Intraflagellar transport-20 coiled-coil domain mediates the channelrhodopsins trafficking to the cilia in Chlamydomonas reinhardtii
Abstract
The primary cilium is a microtubule-based structure essential for cellular signaling, whose assembly and function depend on targeted delivery of cargo via intraflagellar transport (IFT). Intraflagellar transport-20 (IFT20), a unique IFT-B component, localizes to both the Golgi and cilia, suggesting a central role in ciliary trafficking. We analyzed the IFT20-mediated trafficking (CrIFT20) of photoreceptor channelrhodopsin-1 (ChR1) in the cilia of Chlamydomonas reinhardtii using an integrative approach that combines computational and experimental methods.

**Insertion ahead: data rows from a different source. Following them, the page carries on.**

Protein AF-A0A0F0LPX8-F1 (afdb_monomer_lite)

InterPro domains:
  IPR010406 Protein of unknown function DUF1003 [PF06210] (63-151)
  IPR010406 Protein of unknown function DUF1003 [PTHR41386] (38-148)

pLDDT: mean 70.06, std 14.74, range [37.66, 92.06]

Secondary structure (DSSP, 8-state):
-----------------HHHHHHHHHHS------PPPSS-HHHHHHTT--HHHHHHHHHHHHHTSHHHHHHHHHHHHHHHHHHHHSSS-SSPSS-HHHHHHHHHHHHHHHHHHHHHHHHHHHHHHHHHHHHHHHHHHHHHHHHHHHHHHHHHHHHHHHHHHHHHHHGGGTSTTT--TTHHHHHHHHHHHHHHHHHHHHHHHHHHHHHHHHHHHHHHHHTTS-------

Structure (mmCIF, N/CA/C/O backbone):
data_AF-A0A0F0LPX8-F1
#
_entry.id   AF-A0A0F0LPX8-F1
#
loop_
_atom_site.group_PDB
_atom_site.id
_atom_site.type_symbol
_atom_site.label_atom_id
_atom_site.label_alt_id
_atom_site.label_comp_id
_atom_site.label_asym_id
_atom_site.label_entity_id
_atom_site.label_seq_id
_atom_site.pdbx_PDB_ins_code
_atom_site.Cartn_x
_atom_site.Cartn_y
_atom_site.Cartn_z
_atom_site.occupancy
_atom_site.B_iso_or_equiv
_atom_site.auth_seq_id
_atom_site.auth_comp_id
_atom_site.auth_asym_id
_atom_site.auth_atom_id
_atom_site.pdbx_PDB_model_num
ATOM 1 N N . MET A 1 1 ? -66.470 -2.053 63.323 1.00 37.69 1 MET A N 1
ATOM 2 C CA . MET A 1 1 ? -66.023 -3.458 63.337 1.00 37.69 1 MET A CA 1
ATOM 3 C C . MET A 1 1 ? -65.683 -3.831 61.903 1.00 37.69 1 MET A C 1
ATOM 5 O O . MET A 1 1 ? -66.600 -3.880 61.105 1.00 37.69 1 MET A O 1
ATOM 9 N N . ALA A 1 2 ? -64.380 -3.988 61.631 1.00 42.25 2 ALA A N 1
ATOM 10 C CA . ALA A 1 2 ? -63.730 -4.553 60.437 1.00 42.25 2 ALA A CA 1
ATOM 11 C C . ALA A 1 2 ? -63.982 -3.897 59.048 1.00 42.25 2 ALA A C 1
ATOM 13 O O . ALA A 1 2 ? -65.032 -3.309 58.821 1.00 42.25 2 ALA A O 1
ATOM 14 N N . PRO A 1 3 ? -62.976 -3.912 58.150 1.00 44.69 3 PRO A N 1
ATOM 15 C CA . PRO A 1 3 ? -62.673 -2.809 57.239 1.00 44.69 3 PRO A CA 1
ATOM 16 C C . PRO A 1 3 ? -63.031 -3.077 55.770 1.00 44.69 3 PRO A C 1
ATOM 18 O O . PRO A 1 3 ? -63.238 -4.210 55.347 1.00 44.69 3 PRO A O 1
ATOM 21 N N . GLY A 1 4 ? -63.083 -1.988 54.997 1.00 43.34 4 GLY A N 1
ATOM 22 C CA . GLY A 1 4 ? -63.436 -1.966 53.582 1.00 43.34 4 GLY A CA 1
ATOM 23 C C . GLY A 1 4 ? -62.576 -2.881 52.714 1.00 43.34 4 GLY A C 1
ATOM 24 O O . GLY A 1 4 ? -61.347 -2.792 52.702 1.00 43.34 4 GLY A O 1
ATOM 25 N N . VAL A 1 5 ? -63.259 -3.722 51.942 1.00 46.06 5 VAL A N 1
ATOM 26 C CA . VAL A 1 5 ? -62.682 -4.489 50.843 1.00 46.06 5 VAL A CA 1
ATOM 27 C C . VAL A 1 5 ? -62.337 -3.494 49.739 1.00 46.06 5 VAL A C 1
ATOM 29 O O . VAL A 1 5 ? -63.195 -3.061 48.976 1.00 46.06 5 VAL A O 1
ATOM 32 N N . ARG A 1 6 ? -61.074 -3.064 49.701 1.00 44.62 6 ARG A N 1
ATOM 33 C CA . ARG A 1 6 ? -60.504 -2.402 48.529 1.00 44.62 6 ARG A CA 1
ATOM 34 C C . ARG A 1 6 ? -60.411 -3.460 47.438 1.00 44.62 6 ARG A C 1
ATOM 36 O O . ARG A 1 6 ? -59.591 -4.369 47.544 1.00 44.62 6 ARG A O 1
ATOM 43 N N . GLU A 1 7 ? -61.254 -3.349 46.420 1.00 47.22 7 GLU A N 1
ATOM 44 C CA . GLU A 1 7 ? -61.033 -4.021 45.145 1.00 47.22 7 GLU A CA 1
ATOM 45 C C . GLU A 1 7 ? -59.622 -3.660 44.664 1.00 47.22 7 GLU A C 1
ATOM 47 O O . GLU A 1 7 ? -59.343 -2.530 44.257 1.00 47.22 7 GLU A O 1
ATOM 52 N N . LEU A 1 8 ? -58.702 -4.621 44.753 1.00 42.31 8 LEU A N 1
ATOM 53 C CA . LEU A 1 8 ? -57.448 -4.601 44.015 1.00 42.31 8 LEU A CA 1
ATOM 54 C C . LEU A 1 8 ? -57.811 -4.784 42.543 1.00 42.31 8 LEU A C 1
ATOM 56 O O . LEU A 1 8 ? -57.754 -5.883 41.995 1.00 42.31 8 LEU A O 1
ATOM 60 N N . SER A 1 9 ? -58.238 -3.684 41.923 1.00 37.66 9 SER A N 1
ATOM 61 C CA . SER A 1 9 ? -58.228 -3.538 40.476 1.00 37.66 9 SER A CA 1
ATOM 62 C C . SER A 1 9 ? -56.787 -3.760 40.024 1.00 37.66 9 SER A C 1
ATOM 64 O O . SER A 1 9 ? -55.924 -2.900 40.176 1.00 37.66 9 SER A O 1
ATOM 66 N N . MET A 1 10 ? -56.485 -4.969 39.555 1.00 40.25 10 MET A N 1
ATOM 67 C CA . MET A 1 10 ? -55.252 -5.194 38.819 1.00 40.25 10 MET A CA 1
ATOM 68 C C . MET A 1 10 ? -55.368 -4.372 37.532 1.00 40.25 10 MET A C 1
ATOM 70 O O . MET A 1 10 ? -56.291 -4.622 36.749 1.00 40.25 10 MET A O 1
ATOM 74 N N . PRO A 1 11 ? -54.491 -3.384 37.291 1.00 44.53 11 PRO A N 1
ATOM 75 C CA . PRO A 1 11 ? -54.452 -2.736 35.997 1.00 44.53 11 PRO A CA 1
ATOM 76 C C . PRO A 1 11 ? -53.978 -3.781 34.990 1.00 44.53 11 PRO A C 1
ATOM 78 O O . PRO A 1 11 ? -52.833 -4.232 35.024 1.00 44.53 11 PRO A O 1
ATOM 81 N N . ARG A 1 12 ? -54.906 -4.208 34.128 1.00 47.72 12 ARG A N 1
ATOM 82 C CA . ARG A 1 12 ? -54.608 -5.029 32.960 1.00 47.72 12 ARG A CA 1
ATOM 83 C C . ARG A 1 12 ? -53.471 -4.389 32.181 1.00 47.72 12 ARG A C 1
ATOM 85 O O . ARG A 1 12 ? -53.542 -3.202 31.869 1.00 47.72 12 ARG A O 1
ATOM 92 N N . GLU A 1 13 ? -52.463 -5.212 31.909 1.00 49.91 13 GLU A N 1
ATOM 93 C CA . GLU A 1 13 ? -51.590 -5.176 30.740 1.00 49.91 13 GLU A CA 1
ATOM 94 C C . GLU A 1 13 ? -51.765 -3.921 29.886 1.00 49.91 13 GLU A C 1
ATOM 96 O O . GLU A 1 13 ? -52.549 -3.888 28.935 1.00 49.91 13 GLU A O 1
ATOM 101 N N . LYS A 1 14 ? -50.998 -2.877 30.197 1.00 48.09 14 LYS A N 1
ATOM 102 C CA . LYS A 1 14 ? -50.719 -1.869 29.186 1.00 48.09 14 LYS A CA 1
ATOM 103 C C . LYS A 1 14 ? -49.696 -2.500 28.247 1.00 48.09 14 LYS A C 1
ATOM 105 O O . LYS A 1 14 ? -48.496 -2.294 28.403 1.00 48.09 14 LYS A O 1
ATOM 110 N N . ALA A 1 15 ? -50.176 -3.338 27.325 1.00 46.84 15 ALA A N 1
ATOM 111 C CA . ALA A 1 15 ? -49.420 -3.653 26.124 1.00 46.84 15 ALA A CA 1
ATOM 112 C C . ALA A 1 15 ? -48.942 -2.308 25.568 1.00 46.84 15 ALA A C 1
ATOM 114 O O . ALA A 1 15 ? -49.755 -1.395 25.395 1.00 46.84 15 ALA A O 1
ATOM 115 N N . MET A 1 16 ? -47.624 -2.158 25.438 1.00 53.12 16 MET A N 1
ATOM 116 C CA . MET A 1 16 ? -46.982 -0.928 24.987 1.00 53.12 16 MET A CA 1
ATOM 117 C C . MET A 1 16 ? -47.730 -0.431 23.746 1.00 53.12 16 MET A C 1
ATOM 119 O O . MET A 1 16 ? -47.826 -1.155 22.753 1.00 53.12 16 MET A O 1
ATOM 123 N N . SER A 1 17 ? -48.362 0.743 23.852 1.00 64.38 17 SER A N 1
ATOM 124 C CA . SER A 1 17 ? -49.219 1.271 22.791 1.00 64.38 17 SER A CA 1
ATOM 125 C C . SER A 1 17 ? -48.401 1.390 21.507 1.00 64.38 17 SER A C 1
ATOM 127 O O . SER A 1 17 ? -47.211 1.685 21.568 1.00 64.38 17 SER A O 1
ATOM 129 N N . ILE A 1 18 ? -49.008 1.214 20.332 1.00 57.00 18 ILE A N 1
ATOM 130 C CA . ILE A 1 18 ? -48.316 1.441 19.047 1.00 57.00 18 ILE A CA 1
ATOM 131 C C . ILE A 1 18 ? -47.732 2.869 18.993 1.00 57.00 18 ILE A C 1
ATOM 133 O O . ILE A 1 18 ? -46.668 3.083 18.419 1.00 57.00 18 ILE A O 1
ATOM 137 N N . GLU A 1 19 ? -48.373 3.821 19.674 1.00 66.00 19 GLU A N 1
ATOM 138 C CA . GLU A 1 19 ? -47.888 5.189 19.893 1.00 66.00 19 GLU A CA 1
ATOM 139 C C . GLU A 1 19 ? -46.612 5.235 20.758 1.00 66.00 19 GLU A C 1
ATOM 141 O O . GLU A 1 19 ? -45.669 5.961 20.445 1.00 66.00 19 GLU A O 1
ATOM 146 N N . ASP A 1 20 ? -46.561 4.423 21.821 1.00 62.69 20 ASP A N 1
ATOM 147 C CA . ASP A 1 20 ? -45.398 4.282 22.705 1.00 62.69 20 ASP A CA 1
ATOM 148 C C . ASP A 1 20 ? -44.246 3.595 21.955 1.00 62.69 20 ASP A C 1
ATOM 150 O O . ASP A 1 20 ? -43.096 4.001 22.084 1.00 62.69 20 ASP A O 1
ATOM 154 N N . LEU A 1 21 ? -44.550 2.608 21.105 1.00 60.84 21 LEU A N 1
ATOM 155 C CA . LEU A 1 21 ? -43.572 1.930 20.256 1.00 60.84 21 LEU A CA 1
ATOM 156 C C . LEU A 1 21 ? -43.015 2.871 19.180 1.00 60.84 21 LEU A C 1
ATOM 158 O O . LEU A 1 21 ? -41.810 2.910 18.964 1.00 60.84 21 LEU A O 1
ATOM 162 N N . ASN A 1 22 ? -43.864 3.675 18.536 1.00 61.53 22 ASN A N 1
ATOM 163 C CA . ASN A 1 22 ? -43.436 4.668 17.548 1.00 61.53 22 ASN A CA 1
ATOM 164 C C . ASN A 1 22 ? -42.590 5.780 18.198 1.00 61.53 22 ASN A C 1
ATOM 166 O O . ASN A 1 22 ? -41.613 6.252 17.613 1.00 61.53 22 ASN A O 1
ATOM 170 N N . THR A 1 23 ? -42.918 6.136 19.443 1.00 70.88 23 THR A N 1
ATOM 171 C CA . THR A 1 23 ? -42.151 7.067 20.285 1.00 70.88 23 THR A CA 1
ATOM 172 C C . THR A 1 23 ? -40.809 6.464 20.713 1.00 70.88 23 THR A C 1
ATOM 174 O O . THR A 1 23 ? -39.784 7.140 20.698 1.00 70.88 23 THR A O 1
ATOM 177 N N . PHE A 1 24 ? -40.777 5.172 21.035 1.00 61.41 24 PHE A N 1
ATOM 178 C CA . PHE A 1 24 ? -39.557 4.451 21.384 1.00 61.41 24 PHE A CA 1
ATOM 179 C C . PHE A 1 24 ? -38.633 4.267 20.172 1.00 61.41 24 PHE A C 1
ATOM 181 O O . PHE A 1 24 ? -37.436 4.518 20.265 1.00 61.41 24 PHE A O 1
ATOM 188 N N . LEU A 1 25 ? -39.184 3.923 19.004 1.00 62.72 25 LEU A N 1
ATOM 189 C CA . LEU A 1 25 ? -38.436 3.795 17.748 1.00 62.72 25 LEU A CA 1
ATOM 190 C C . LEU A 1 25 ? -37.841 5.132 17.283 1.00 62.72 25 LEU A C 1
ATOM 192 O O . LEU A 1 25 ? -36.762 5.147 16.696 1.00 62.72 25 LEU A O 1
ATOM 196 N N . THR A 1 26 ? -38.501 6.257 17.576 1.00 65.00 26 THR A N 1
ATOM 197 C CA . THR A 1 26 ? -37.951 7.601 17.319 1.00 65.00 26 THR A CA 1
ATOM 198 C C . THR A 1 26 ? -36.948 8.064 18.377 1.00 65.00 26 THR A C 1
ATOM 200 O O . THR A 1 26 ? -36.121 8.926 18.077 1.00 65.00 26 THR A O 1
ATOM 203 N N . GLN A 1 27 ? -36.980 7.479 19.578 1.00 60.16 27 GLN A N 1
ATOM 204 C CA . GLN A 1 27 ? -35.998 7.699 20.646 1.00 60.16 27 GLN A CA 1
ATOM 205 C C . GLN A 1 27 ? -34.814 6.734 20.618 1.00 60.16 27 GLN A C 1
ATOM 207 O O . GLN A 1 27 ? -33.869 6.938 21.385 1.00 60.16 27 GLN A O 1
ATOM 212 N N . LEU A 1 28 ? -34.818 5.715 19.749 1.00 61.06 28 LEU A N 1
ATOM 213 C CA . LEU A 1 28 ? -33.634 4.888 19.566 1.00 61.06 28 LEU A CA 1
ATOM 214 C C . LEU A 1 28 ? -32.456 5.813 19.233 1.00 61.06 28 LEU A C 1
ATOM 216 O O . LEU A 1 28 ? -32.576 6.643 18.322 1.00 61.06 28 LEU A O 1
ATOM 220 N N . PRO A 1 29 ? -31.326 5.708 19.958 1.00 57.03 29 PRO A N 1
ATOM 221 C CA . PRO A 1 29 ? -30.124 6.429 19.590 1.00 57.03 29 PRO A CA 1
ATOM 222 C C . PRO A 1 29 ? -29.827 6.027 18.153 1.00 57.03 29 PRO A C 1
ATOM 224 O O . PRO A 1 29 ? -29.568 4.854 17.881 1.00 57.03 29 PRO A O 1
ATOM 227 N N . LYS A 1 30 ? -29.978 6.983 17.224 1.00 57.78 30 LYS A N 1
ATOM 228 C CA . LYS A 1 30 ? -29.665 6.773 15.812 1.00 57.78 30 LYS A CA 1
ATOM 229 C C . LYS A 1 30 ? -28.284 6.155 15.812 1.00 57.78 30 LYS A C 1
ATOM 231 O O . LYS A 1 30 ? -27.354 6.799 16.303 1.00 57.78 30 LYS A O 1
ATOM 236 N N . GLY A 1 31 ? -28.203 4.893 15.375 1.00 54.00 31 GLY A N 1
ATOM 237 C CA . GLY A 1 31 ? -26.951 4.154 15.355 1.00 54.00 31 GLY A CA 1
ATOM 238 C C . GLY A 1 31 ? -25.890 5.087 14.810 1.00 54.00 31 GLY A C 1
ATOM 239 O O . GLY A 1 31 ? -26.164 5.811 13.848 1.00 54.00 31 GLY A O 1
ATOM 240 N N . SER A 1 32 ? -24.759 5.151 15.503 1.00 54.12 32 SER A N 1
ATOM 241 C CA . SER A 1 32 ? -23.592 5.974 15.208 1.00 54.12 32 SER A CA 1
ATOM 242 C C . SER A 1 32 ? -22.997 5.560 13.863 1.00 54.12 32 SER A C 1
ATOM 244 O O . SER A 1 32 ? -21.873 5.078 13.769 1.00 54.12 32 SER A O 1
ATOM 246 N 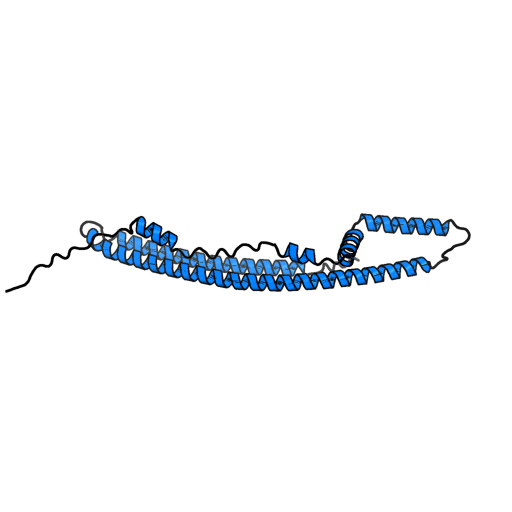N . ALA A 1 33 ? -23.770 5.750 12.796 1.00 55.88 33 ALA A N 1
ATOM 247 C CA . ALA A 1 33 ? -23.344 5.722 11.425 1.00 55.88 33 ALA A CA 1
ATOM 248 C C . ALA A 1 33 ? -22.420 6.922 11.291 1.00 55.88 33 ALA A C 1
ATOM 250 O O . ALA A 1 33 ? -22.836 8.023 10.924 1.00 55.88 33 ALA A O 1
ATOM 251 N N . ARG A 1 34 ? -21.161 6.717 11.695 1.00 60.66 34 ARG A N 1
ATOM 252 C CA . ARG A 1 34 ? -20.058 7.581 11.309 1.00 60.66 34 ARG A CA 1
ATOM 253 C C . ARG A 1 34 ? -20.255 7.818 9.810 1.00 60.66 34 ARG A C 1
ATOM 255 O O . ARG A 1 34 ? -20.367 6.829 9.079 1.00 60.66 34 ARG A O 1
ATOM 262 N N . PRO A 1 35 ? -20.397 9.076 9.359 1.00 58.22 35 PRO A N 1
ATOM 263 C CA . PRO A 1 35 ? -20.496 9.347 7.937 1.00 58.22 35 PRO A CA 1
ATOM 264 C C . PRO A 1 35 ? -19.304 8.666 7.267 1.00 58.22 35 PRO A C 1
ATOM 266 O O . PRO A 1 35 ? -18.167 8.831 7.715 1.00 58.22 35 PRO A O 1
ATOM 269 N N . LEU A 1 36 ? -19.583 7.822 6.271 1.00 59.78 36 LEU A N 1
ATOM 270 C CA . LEU A 1 36 ? -18.531 7.150 5.519 1.00 59.78 36 LEU A CA 1
ATOM 271 C C . LEU A 1 36 ? -17.618 8.249 4.956 1.00 59.78 36 LEU A C 1
ATOM 273 O O . LEU A 1 36 ? -18.142 9.222 4.407 1.00 59.78 36 LEU A O 1
ATOM 277 N N . PRO A 1 37 ? -16.292 8.158 5.148 1.00 59.50 37 PRO A N 1
ATOM 278 C CA . PRO A 1 37 ? -15.380 9.203 4.710 1.00 59.50 37 PRO A CA 1
ATOM 279 C C . PRO A 1 37 ? -15.584 9.470 3.214 1.00 59.50 37 PRO A C 1
ATOM 281 O O . PRO A 1 37 ? -15.529 8.551 2.401 1.00 59.50 37 PRO A O 1
ATOM 284 N N . GLU A 1 38 ? -15.842 10.735 2.870 1.00 60.00 38 GLU A N 1
ATOM 285 C CA . GLU A 1 38 ? -16.186 11.191 1.511 1.00 60.00 38 GLU A CA 1
ATOM 286 C C . GLU A 1 38 ? -15.057 10.930 0.495 1.00 60.00 38 GLU A C 1
ATOM 288 O O . GLU A 1 38 ? -15.299 10.857 -0.704 1.00 60.00 38 GLU A O 1
ATOM 293 N N . SER A 1 39 ? -13.823 10.732 0.976 1.00 59.12 39 SER A N 1
ATOM 294 C CA . SER A 1 39 ? -12.683 10.313 0.162 1.00 59.12 39 SER A CA 1
ATOM 295 C C . SER A 1 39 ? -11.972 9.127 0.807 1.00 59.12 39 SER A C 1
ATOM 297 O O . SER A 1 39 ? -11.573 9.163 1.973 1.00 59.12 39 SER A O 1
ATOM 299 N N . THR A 1 40 ? -11.772 8.061 0.032 1.00 63.81 40 THR A N 1
ATOM 300 C CA . THR A 1 40 ? -10.804 7.020 0.393 1.00 63.81 40 THR A CA 1
ATOM 301 C C . THR A 1 40 ? -9.413 7.643 0.462 1.00 63.81 40 THR A C 1
ATOM 303 O O . THR A 1 40 ? -9.027 8.389 -0.437 1.00 63.81 40 THR A O 1
ATOM 306 N N . TRP A 1 41 ? -8.625 7.295 1.480 1.00 61.12 41 TRP A N 1
ATOM 307 C CA . TRP A 1 41 ? -7.235 7.746 1.665 1.00 61.12 41 TRP A CA 1
ATOM 308 C C . TRP A 1 41 ? -6.369 7.621 0.391 1.00 61.12 41 TRP A C 1
ATOM 310 O O . TRP A 1 41 ? -5.456 8.417 0.164 1.00 61.12 41 TRP A O 1
ATOM 320 N N . HIS A 1 42 ? -6.706 6.675 -0.494 1.00 55.84 42 HIS A N 1
ATOM 321 C CA . HIS A 1 42 ? -6.131 6.510 -1.829 1.00 55.84 42 HIS A CA 1
ATOM 322 C C . HIS A 1 42 ? -6.150 7.782 -2.695 1.00 55.84 42 HIS A C 1
ATOM 324 O O . HIS A 1 42 ? -5.258 7.963 -3.525 1.00 55.84 42 HIS A O 1
ATOM 330 N N . GLU A 1 43 ? -7.145 8.656 -2.538 1.00 58.62 43 GLU A N 1
ATOM 331 C CA . GLU A 1 43 ? -7.252 9.911 -3.289 1.00 58.62 43 GLU A CA 1
ATOM 332 C C . GLU A 1 43 ? -6.339 10.998 -2.715 1.00 58.62 43 GLU A C 1
ATOM 334 O O . GLU A 1 43 ? -5.675 11.711 -3.469 1.00 58.62 43 GLU A O 1
ATOM 339 N N . GLN A 1 44 ? -6.204 11.053 -1.388 1.00 59.44 44 GLN A N 1
ATOM 340 C CA . GLN A 1 44 ? -5.346 12.022 -0.702 1.00 59.44 44 GLN A CA 1
ATOM 341 C C . GLN A 1 44 ? -3.856 11.748 -0.965 1.00 59.44 44 GLN A C 1
ATOM 343 O O . GLN A 1 44 ? -3.083 12.680 -1.193 1.00 59.44 44 GLN A O 1
ATOM 348 N N . VAL A 1 45 ? -3.457 10.472 -1.048 1.00 58.94 45 VAL A N 1
ATOM 349 C CA . VAL A 1 45 ? -2.079 10.067 -1.400 1.00 58.94 45 VAL A CA 1
ATOM 350 C C . VAL A 1 45 ? -1.768 10.314 -2.884 1.00 58.94 45 VAL A C 1
ATOM 352 O O . VAL A 1 45 ? -0.628 10.621 -3.240 1.00 58.94 45 VAL A O 1
ATOM 355 N N . LYS A 1 46 ? -2.769 10.236 -3.774 1.00 56.31 46 LYS A N 1
ATOM 356 C CA . LYS A 1 46 ? -2.598 10.533 -5.210 1.00 56.31 46 LYS A CA 1
ATOM 357 C C . LYS A 1 46 ? -2.460 12.031 -5.509 1.00 56.31 46 LYS A C 1
ATOM 359 O O . LYS A 1 46 ? -1.859 12.386 -6.523 1.00 56.31 46 LYS A O 1
ATOM 364 N N . GLY A 1 47 ? -2.982 12.900 -4.643 1.00 54.66 47 GLY A N 1
ATOM 365 C CA . GLY A 1 47 ? -2.926 14.357 -4.809 1.00 54.66 47 GLY A CA 1
ATOM 366 C C . GLY A 1 47 ? -1.534 14.974 -4.622 1.00 54.66 47 GLY A C 1
ATOM 367 O O . GLY A 1 47 ? -1.288 16.063 -5.130 1.00 54.66 47 GLY A O 1
ATOM 368 N N . GLN A 1 48 ? -0.609 14.276 -3.954 1.00 54.22 48 GLN A N 1
ATOM 369 C CA . GLN A 1 48 ? 0.741 14.779 -3.658 1.00 54.22 48 GLN A CA 1
ATOM 370 C C . GLN A 1 48 ? 1.831 14.285 -4.622 1.00 54.22 48 GLN A C 1
ATOM 372 O O . GLN A 1 48 ? 3.011 14.411 -4.311 1.00 54.22 48 GLN A O 1
ATOM 377 N N . LEU A 1 49 ? 1.489 13.719 -5.788 1.00 54.44 49 LEU A N 1
ATOM 378 C CA . LEU A 1 49 ? 2.529 13.300 -6.732 1.00 54.44 49 LEU A CA 1
ATOM 379 C C . LEU A 1 49 ? 3.184 14.518 -7.387 1.00 54.44 49 LEU A C 1
ATOM 381 O O . LEU A 1 49 ? 2.617 15.153 -8.281 1.00 54.44 49 LEU A O 1
ATOM 385 N N . THR A 1 50 ? 4.427 14.787 -7.004 1.00 63.91 50 THR A N 1
ATOM 386 C CA . THR A 1 50 ? 5.297 15.696 -7.744 1.00 63.91 50 THR A CA 1
ATOM 387 C C . THR A 1 50 ? 5.530 15.153 -9.162 1.00 63.91 50 THR A C 1
ATOM 389 O O . THR A 1 50 ? 5.512 13.942 -9.416 1.00 63.91 50 THR A O 1
ATOM 392 N N . LEU A 1 51 ? 5.760 16.042 -10.136 1.00 57.84 51 LEU A N 1
ATOM 393 C CA . LEU A 1 51 ? 6.019 15.641 -11.529 1.00 57.84 51 LEU A CA 1
ATOM 394 C C . LEU A 1 51 ? 7.221 14.679 -11.645 1.00 57.84 51 LEU A C 1
ATOM 396 O O . LEU A 1 51 ? 7.240 13.820 -12.530 1.00 57.84 51 LEU A O 1
ATOM 400 N N . GLY A 1 52 ? 8.184 14.778 -10.721 1.00 62.38 52 GLY A N 1
ATOM 401 C CA . GLY A 1 52 ? 9.322 13.864 -10.607 1.00 62.38 52 GLY A CA 1
ATOM 402 C C . GLY A 1 52 ? 8.917 12.446 -10.199 1.00 62.38 52 GLY A C 1
ATOM 403 O O . GLY A 1 52 ? 9.332 11.486 -10.844 1.00 62.38 52 GLY A O 1
ATOM 404 N N . GLU A 1 53 ? 8.036 12.296 -9.210 1.00 63.94 53 GLU A N 1
ATOM 405 C CA . GLU A 1 53 ? 7.558 10.987 -8.737 1.00 63.94 53 GLU A CA 1
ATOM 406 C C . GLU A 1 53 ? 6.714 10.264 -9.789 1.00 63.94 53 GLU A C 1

The sequence homology and structural modelling reveal a conserved C-terminal coiled-coil domain in IFT20, supporting its canonical function in IFT-B assembly. Furthermore, the heterologous expression and spectroscopic characterization demonstrate that recombinant CrIFT20 is structurally stable and undergoes GTP-dependent structural rearrangements. This is consistent with our docking analyses, which show that human Arf4 homolog in C. reinhardtii , small ARF-related GTPase (CrARFA1A) interacts with the conserved coiled-coil region of CrIFT20 in a GTP-binding interface. Interaction network mapping and structural docking supported a conserved mechanism in which CrIFT20 couples ciliary trafficking with IFT-B and BBSome components, such as BBS1, for precise delivery of ciliary membrane cargo. The IFT81 and BBS1 mutants of C. reinhardtii mislocalizes IFT20-ChR1 complex in cilia and disrupts photoreceptor distribution, as supported by structural models that reveal the corresponding adaptor-cargo interfaces. Our results identify CrIFT20 as an essential adaptor linking IFT-B complex, CrARFA1A-mediated membrane trafficking, and BBSome-dependent sorting to direct ChR1 localization within the cilia of Chlamydomonas . These findings expand the mechanistic understanding of photoreceptor delivery in algae, and reveal a conserved role of IFT20 in photoreceptor trafficking, illuminating how coordinated adaptor, motor, and cargo selection maintain the polarized architecture of the cilia.